BEGIN
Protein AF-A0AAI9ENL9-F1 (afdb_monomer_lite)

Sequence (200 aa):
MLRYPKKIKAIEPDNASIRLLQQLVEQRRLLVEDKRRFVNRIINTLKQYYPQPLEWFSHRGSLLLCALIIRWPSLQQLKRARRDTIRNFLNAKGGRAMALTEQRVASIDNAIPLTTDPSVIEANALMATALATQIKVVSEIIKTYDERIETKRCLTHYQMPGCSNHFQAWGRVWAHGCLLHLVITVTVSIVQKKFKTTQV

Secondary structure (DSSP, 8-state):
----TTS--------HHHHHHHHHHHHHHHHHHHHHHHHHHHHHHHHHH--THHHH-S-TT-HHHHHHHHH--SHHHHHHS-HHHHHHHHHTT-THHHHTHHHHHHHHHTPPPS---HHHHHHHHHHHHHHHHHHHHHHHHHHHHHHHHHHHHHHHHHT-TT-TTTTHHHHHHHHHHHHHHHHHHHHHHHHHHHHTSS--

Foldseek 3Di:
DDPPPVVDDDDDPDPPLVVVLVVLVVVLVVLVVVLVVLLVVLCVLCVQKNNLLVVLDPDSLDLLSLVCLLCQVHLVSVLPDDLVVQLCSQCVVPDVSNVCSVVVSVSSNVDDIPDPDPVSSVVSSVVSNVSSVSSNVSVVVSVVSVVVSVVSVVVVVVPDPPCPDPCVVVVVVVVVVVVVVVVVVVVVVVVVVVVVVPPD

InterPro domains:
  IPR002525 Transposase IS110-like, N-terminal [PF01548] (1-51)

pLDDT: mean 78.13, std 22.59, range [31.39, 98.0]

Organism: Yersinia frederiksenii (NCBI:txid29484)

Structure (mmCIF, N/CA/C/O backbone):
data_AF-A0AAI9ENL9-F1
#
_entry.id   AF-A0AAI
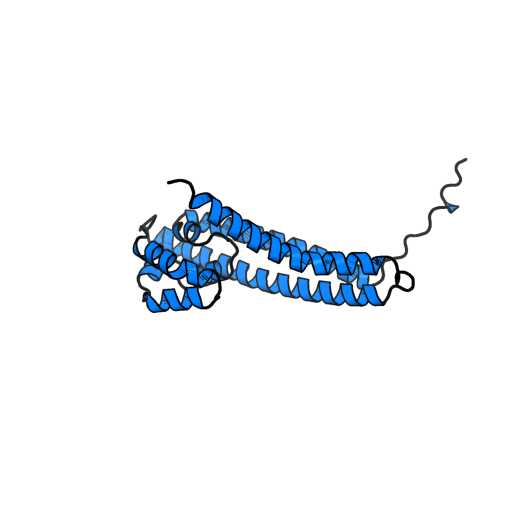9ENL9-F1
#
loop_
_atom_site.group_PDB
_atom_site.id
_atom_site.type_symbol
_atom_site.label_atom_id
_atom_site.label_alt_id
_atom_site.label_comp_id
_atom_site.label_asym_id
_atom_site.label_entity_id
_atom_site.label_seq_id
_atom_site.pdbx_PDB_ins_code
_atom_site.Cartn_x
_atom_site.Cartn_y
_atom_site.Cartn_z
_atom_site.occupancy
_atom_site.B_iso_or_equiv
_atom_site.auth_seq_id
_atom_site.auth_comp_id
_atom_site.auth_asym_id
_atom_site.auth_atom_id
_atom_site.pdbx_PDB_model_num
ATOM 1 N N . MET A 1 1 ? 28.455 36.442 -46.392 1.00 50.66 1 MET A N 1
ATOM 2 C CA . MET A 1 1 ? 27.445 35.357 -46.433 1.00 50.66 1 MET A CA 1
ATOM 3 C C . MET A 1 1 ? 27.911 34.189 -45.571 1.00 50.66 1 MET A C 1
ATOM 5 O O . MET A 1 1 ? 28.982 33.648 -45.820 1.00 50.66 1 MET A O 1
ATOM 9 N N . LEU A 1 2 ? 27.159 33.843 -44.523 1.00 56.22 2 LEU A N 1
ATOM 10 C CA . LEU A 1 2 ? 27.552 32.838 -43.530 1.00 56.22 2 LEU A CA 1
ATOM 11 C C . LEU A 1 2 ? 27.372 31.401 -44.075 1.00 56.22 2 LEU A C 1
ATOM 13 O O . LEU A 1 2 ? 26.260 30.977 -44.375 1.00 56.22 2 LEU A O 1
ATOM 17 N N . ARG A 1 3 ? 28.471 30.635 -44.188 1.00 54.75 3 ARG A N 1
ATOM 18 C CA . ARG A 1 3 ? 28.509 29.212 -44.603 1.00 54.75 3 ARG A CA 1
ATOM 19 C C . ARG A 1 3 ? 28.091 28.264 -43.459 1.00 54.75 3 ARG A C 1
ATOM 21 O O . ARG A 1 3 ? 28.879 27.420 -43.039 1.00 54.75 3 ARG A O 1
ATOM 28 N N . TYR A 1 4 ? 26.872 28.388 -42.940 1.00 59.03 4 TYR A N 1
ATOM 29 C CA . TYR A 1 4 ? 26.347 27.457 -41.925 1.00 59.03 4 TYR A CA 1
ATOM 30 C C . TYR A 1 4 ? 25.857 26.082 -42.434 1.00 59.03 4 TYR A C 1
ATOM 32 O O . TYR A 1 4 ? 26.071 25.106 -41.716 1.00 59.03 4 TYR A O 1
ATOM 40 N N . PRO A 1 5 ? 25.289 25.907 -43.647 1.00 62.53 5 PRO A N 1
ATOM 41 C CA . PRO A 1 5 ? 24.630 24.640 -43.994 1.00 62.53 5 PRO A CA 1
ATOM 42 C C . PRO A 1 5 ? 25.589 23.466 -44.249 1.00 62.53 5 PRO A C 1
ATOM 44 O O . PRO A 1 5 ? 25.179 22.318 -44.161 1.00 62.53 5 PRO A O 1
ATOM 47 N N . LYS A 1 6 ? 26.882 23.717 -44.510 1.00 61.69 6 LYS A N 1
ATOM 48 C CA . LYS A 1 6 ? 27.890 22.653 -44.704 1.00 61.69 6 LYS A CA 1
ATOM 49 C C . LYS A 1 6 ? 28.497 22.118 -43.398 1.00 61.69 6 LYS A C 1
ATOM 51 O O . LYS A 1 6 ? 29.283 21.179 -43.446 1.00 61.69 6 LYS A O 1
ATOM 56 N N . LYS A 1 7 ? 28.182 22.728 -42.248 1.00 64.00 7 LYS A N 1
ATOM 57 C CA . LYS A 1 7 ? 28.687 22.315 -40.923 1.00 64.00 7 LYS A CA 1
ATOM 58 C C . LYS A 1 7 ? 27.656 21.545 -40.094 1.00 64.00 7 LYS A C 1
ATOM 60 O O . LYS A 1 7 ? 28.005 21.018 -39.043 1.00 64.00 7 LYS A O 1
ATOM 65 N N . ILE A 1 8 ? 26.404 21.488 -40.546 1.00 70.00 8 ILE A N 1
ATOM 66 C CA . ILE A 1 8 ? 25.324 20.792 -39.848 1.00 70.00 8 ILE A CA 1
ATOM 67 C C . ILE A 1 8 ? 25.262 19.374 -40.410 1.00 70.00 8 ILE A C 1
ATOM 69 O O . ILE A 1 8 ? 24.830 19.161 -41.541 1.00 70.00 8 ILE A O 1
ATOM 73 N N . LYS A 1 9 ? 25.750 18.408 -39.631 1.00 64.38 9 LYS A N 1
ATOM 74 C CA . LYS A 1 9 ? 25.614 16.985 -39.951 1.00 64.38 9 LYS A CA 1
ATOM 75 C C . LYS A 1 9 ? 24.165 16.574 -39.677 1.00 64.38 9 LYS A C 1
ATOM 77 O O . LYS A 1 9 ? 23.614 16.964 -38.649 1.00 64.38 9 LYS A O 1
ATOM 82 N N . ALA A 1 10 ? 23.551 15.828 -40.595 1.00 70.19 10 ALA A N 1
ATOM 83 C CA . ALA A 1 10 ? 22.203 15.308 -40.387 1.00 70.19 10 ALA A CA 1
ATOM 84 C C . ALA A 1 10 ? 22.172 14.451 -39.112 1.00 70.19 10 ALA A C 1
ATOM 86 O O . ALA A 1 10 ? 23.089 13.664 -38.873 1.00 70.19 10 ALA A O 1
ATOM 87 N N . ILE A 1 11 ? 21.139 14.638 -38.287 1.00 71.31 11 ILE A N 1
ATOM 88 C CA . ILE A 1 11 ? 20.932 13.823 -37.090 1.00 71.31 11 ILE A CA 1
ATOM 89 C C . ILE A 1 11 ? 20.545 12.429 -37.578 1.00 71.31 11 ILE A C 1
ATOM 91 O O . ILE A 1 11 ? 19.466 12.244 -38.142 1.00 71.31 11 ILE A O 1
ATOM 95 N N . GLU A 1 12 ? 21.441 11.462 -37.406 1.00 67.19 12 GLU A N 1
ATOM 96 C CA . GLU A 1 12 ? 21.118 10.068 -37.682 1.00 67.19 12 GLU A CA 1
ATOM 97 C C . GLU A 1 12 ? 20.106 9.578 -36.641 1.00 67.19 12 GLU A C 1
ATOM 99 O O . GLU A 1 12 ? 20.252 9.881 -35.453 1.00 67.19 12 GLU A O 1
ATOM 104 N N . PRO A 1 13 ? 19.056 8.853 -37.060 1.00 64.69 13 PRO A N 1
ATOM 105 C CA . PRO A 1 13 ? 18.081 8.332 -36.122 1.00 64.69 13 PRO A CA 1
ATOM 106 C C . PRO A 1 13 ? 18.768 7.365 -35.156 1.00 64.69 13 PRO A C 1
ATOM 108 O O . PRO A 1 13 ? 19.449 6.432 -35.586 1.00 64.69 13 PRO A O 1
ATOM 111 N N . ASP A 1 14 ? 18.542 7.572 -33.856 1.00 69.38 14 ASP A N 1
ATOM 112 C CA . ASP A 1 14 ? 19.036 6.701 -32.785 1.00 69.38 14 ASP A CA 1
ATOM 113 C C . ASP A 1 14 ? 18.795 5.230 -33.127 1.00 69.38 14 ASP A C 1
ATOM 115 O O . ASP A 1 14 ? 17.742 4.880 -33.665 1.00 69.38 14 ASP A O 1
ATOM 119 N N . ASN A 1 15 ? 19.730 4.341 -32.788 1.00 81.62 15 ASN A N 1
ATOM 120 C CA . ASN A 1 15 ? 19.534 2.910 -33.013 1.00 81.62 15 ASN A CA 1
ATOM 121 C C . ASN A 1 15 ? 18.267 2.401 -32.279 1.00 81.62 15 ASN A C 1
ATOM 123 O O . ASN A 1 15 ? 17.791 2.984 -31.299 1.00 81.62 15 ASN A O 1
END
Using the entries above, repeat only the lines from the one containing "ATOM 47 N N" through the one containing "ATOM 51 O O", end lines included.

ATOM 47 N N . LYS A 1 6 ? 26.882 23.717 -44.510 1.00 61.69 6 LYS A N 1
ATOM 48 C CA . LYS A 1 6 ? 27.890 22.653 -44.704 1.00 61.69 6 LYS A CA 1
ATOM 49 C C . LYS A 1 6 ? 28.497 22.118 -43.398 1.00 61.69 6 LYS A C 1
ATOM 51 O O . LYS A 1 6 ? 29.283 21.179 -43.446 1.00 61.69 6 LYS A O 1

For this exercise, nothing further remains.